It is to be observed, that straight lines vary only in length, and therefore are least ornamental. That curved lines as they can be varied in their degrees of curvature as well as in their lengths, begin on that account to be ornamental. That straight and curv'd lines join'd, being a compound line, vary more than curves alone, and so become somewhat more ornamental. That the waving line, or line of beauty, varying still more, being composed of two curves contrasted, becomes still more ornamental and pleasing, insomuch that the hand takes a lively movement in making it with pen or pencil.

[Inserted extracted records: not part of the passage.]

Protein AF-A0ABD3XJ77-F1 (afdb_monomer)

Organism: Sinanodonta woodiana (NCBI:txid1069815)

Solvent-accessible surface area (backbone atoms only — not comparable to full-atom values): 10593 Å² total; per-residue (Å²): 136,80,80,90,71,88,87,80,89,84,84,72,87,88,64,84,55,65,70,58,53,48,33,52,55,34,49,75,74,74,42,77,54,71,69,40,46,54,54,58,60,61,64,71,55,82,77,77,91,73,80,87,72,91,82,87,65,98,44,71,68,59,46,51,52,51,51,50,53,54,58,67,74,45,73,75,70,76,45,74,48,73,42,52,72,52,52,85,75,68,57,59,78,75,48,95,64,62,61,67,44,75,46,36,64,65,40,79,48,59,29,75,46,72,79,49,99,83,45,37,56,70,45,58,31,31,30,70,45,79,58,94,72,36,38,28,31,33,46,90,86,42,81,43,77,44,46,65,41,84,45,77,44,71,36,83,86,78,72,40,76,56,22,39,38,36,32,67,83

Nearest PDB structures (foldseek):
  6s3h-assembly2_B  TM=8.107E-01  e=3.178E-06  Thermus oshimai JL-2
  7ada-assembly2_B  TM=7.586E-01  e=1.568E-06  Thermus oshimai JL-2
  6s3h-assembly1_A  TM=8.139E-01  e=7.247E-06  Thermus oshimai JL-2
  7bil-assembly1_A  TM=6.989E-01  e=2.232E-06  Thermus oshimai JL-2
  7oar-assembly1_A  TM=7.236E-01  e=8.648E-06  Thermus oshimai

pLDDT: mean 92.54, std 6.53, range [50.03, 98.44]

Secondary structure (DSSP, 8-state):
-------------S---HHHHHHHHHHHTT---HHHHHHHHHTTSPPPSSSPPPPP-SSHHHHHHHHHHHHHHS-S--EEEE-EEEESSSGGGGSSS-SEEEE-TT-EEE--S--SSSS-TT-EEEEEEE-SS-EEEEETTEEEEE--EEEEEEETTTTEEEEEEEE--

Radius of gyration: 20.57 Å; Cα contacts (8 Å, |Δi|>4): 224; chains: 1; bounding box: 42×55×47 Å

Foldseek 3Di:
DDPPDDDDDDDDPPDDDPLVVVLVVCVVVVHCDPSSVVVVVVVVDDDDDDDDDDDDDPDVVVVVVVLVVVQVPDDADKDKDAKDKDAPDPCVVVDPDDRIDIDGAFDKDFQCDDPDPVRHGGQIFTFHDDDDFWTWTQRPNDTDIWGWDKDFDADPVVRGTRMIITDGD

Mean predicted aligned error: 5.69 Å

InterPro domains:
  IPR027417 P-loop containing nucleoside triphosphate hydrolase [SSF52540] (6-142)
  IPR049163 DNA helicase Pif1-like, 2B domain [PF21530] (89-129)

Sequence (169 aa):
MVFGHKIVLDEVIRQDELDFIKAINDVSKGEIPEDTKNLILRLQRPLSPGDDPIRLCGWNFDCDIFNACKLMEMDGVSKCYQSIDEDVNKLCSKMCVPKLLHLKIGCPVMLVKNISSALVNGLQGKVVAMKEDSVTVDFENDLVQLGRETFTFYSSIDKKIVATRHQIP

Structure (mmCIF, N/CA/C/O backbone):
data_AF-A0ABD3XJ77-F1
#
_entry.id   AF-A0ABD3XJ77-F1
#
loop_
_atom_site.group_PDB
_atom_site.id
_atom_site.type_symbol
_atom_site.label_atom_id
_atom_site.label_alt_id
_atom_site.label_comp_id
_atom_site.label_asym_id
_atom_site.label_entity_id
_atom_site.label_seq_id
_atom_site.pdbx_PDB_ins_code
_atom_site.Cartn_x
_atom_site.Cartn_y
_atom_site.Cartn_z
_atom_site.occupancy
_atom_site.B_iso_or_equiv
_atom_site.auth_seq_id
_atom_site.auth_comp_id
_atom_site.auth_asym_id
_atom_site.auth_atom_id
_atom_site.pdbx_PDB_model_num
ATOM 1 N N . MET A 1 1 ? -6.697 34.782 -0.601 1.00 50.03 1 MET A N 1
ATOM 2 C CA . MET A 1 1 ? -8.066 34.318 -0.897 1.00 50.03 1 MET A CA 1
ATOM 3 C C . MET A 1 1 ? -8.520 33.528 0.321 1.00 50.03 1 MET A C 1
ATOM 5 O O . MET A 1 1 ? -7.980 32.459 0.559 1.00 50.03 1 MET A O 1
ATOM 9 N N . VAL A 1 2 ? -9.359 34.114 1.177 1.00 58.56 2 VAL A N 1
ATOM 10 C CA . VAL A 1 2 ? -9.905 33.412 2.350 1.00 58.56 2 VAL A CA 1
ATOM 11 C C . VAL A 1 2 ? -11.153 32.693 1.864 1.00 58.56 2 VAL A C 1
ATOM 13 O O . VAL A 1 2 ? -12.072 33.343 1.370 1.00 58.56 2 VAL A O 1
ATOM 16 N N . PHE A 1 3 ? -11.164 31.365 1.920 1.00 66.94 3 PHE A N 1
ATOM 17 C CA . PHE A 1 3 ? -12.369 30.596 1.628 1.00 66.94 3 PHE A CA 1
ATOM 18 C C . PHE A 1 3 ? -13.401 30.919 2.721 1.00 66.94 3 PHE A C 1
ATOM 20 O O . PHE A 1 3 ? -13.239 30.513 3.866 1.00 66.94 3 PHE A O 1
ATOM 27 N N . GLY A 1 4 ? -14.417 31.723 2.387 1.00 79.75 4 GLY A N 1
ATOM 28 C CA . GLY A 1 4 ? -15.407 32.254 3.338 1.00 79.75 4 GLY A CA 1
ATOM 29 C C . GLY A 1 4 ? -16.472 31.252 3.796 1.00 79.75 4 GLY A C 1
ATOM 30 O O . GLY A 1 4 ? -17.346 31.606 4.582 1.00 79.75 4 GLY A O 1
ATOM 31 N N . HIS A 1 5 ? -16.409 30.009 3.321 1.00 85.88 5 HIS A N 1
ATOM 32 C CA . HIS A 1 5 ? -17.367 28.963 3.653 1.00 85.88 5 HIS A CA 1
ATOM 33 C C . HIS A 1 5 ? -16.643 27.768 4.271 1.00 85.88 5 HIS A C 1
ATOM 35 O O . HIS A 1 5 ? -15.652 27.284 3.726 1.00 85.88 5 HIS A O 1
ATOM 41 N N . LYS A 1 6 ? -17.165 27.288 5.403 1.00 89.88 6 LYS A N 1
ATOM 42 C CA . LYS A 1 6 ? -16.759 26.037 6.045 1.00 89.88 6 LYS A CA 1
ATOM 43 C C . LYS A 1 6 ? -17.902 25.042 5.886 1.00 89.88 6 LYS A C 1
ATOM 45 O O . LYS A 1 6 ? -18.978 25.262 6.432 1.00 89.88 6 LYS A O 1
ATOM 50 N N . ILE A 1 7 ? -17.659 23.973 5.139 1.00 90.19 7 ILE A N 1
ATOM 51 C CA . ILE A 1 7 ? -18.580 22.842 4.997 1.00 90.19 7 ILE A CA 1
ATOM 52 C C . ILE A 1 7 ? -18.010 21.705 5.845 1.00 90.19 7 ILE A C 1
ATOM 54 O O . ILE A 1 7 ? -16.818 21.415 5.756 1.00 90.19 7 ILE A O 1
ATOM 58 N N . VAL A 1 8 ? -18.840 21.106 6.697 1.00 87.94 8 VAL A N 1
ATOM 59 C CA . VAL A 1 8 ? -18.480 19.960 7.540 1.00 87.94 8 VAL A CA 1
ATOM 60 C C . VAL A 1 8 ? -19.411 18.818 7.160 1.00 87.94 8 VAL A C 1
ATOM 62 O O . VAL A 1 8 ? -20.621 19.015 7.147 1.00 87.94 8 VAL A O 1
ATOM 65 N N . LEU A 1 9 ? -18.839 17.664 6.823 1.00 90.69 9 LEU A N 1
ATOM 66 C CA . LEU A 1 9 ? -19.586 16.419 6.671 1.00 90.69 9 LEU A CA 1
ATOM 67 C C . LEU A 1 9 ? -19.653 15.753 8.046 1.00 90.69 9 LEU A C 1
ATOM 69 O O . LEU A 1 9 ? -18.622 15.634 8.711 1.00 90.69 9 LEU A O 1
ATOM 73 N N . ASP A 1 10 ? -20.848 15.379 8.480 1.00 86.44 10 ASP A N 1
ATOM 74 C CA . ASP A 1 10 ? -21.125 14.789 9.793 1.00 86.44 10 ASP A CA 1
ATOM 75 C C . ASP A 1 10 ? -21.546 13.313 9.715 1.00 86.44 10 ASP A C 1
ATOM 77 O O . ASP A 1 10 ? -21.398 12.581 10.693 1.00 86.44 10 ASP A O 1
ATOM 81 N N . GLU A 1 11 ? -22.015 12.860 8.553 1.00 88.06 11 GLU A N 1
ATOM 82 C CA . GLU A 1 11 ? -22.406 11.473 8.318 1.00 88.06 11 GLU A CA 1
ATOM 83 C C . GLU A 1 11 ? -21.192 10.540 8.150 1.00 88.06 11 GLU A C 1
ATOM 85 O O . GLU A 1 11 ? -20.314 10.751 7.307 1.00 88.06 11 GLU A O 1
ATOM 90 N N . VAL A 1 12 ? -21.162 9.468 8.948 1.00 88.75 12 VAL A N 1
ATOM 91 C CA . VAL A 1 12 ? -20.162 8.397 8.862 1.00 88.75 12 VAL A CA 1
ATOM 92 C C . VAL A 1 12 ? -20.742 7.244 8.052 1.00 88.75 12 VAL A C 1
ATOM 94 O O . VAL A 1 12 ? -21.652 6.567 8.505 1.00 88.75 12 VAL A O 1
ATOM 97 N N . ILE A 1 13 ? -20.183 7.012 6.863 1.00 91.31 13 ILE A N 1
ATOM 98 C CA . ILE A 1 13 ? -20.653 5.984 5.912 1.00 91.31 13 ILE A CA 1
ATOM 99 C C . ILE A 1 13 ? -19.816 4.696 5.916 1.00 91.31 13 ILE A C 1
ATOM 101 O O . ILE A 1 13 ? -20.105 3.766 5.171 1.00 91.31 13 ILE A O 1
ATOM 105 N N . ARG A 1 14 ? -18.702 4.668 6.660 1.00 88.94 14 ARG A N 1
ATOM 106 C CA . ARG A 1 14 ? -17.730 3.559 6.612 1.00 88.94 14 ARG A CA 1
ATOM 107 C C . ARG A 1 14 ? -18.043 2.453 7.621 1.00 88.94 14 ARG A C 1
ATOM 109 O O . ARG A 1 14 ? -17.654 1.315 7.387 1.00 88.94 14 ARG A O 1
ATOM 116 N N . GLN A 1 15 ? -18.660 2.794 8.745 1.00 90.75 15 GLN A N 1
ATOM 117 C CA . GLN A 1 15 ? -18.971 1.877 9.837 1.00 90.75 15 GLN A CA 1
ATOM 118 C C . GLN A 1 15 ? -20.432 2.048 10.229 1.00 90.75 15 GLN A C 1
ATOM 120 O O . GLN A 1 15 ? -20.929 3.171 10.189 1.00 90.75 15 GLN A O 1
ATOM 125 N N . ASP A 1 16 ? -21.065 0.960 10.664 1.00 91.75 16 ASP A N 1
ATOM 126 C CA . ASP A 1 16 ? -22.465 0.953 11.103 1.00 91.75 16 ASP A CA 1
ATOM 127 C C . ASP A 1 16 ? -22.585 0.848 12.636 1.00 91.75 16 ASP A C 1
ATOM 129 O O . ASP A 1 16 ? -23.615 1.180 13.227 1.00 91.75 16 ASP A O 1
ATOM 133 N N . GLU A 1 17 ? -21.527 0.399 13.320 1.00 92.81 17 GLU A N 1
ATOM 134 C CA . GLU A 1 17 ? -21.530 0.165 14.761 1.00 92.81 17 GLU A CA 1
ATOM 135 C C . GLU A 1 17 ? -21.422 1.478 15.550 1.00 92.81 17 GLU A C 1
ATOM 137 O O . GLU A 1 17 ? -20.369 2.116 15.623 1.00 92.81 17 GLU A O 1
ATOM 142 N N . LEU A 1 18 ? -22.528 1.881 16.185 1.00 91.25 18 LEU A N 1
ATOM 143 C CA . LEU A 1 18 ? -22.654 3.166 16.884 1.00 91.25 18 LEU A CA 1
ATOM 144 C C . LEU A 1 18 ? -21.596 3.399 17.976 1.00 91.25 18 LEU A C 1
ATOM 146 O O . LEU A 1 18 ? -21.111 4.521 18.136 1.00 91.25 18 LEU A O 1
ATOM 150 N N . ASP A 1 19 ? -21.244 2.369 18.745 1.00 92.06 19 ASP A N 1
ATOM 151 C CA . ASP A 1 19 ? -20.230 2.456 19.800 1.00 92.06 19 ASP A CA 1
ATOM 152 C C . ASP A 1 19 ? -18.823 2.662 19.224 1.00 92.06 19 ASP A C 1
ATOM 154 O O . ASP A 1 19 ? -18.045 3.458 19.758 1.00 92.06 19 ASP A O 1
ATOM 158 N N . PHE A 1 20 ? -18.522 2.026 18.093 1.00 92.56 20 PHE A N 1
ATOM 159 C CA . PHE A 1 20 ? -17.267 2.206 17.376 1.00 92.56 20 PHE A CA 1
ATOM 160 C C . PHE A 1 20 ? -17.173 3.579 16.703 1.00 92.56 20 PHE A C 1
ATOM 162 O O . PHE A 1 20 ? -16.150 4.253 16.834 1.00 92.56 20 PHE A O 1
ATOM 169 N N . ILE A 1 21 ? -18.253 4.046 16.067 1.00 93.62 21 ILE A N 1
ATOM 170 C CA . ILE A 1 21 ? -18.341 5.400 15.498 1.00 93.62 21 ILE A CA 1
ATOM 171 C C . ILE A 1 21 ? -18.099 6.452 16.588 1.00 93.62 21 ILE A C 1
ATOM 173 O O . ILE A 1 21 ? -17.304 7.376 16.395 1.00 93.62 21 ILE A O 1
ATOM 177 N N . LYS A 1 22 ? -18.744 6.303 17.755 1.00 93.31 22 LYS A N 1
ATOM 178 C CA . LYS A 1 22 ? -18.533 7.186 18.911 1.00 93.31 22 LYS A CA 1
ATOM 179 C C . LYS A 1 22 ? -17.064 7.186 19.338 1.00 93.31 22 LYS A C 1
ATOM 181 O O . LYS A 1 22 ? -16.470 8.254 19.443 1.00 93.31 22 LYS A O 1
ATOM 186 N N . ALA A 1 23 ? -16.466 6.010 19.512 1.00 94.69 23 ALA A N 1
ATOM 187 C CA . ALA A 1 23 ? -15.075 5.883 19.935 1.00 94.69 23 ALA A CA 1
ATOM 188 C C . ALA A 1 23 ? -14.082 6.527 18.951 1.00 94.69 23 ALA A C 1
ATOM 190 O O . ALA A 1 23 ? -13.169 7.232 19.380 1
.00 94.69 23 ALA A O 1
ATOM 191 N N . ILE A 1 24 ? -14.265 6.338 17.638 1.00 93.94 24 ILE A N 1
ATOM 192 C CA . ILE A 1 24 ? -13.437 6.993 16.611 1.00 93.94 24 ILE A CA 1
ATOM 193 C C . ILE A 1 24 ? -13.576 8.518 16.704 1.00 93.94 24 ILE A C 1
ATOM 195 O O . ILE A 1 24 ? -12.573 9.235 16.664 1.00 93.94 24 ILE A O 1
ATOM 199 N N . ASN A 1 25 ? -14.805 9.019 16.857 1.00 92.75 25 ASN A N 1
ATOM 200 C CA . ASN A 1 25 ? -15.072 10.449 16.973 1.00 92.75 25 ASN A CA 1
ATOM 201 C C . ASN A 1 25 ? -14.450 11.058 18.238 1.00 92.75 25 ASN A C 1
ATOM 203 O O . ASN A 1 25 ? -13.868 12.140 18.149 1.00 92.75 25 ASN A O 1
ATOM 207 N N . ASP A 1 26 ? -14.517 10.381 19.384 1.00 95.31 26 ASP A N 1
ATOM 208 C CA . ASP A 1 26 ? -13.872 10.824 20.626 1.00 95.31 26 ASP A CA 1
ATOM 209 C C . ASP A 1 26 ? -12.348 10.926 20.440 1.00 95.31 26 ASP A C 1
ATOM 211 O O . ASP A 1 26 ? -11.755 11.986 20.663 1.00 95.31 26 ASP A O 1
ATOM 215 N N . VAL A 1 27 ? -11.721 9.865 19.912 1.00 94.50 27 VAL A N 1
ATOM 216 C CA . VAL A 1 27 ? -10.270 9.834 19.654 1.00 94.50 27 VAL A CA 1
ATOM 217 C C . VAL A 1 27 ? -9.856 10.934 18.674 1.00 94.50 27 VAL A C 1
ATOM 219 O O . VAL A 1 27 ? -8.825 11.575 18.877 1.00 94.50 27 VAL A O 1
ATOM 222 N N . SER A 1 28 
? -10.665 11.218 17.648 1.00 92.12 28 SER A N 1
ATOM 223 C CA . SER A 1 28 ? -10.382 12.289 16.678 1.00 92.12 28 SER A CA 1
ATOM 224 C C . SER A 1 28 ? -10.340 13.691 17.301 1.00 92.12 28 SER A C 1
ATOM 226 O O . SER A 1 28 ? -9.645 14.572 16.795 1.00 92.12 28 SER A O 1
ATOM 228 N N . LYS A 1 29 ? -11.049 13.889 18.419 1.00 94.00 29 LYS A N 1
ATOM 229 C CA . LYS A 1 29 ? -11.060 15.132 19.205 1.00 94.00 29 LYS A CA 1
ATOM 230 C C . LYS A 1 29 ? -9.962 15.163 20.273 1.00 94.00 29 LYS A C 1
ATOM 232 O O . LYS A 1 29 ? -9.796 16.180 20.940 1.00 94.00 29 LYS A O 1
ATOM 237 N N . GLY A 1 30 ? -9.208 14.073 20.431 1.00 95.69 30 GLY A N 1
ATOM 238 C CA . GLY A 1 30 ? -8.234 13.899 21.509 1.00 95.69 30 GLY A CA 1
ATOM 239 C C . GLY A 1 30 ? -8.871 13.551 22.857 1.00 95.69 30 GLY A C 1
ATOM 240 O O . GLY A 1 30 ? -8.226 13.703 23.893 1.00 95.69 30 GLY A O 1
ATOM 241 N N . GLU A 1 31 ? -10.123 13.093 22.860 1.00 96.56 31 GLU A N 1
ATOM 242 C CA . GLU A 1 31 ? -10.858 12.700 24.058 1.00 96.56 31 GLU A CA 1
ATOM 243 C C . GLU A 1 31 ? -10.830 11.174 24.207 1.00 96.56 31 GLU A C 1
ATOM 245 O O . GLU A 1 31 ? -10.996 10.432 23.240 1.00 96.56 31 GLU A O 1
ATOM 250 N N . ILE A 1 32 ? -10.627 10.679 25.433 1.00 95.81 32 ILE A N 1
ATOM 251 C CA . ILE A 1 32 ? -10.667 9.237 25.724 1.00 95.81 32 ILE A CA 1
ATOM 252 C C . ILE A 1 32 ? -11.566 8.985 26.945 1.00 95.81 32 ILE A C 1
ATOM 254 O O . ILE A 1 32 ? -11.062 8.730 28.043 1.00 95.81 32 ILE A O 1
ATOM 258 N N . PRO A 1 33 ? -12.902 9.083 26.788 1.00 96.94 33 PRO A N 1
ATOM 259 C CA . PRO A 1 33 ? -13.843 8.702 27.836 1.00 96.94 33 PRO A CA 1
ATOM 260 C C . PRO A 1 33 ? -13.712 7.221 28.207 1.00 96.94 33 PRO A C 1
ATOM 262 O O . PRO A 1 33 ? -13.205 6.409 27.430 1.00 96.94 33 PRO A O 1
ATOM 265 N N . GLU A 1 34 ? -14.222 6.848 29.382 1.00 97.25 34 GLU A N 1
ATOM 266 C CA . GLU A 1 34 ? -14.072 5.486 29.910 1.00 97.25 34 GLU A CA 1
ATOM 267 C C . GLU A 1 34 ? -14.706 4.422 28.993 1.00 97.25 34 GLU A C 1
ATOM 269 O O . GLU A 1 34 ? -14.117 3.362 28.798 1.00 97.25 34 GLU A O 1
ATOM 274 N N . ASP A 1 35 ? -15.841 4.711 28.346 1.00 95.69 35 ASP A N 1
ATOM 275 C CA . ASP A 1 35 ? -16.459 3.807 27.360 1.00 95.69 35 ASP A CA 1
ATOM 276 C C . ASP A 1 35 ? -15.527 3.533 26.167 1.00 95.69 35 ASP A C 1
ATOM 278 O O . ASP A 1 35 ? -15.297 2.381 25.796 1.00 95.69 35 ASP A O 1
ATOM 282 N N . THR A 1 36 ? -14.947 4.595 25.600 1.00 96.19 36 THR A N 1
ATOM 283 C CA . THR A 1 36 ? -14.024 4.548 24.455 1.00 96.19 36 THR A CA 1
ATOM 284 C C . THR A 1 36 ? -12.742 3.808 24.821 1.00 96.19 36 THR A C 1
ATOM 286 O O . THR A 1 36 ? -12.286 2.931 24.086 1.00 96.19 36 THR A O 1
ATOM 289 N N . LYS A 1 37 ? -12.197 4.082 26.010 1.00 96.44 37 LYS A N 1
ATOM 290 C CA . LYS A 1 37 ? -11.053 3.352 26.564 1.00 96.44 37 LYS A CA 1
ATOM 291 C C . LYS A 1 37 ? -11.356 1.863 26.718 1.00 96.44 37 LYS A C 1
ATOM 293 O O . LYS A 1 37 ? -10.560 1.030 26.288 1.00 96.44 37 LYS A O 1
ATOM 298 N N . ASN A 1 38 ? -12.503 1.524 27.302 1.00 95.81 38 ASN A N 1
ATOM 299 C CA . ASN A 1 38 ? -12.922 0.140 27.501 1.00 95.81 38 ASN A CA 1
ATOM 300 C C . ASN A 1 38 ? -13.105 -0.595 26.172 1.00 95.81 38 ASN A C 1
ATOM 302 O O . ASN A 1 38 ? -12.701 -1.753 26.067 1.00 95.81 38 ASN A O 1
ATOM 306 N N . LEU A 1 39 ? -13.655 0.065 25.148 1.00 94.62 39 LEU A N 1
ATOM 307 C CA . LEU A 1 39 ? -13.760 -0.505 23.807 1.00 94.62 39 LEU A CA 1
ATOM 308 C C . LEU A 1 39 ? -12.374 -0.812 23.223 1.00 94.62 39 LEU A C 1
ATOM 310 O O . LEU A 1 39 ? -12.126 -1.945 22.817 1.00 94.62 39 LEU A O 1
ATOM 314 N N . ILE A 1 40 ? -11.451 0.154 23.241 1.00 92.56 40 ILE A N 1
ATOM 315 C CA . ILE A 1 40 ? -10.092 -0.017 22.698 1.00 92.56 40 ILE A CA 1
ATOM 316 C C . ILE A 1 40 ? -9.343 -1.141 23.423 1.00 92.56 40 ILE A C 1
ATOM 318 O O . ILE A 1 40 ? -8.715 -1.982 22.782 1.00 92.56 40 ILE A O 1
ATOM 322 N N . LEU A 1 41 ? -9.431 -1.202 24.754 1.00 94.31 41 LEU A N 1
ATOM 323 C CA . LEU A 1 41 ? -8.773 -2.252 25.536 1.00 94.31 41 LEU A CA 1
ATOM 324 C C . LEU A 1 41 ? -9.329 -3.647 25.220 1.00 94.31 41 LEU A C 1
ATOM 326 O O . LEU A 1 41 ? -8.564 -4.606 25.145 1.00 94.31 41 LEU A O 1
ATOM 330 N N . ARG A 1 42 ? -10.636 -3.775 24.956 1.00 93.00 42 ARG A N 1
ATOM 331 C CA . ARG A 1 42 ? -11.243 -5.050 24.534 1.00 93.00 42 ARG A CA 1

Hogarth, The Analysis of Beauty (1753)
Alan Hollinghurst's first novel, The Swimming Pool Library (1988), is set during the summer of 1983. The narrator, William Beckwith, is a young aristocrat of leisure. He lives in Holland Park, swims at the Corinthian Club, a gay gym on Great Russell Street ('the masterpiece of the architect Frank Orme, whom I once met at my grandfather's'), and picks up men everywhere. In a public lavatory in Hyde Park, he picks up, in a quite different sense, an elderly man who has collapsed at the urinal. This is Charles, Lord Nantwich, who also swims at the Corry, and is looking for someone to write his biography: he hires Will. Charles's diaries are in counterpoint to Will's narrative, describing life as a gay man in Britain when gay sex was a crime.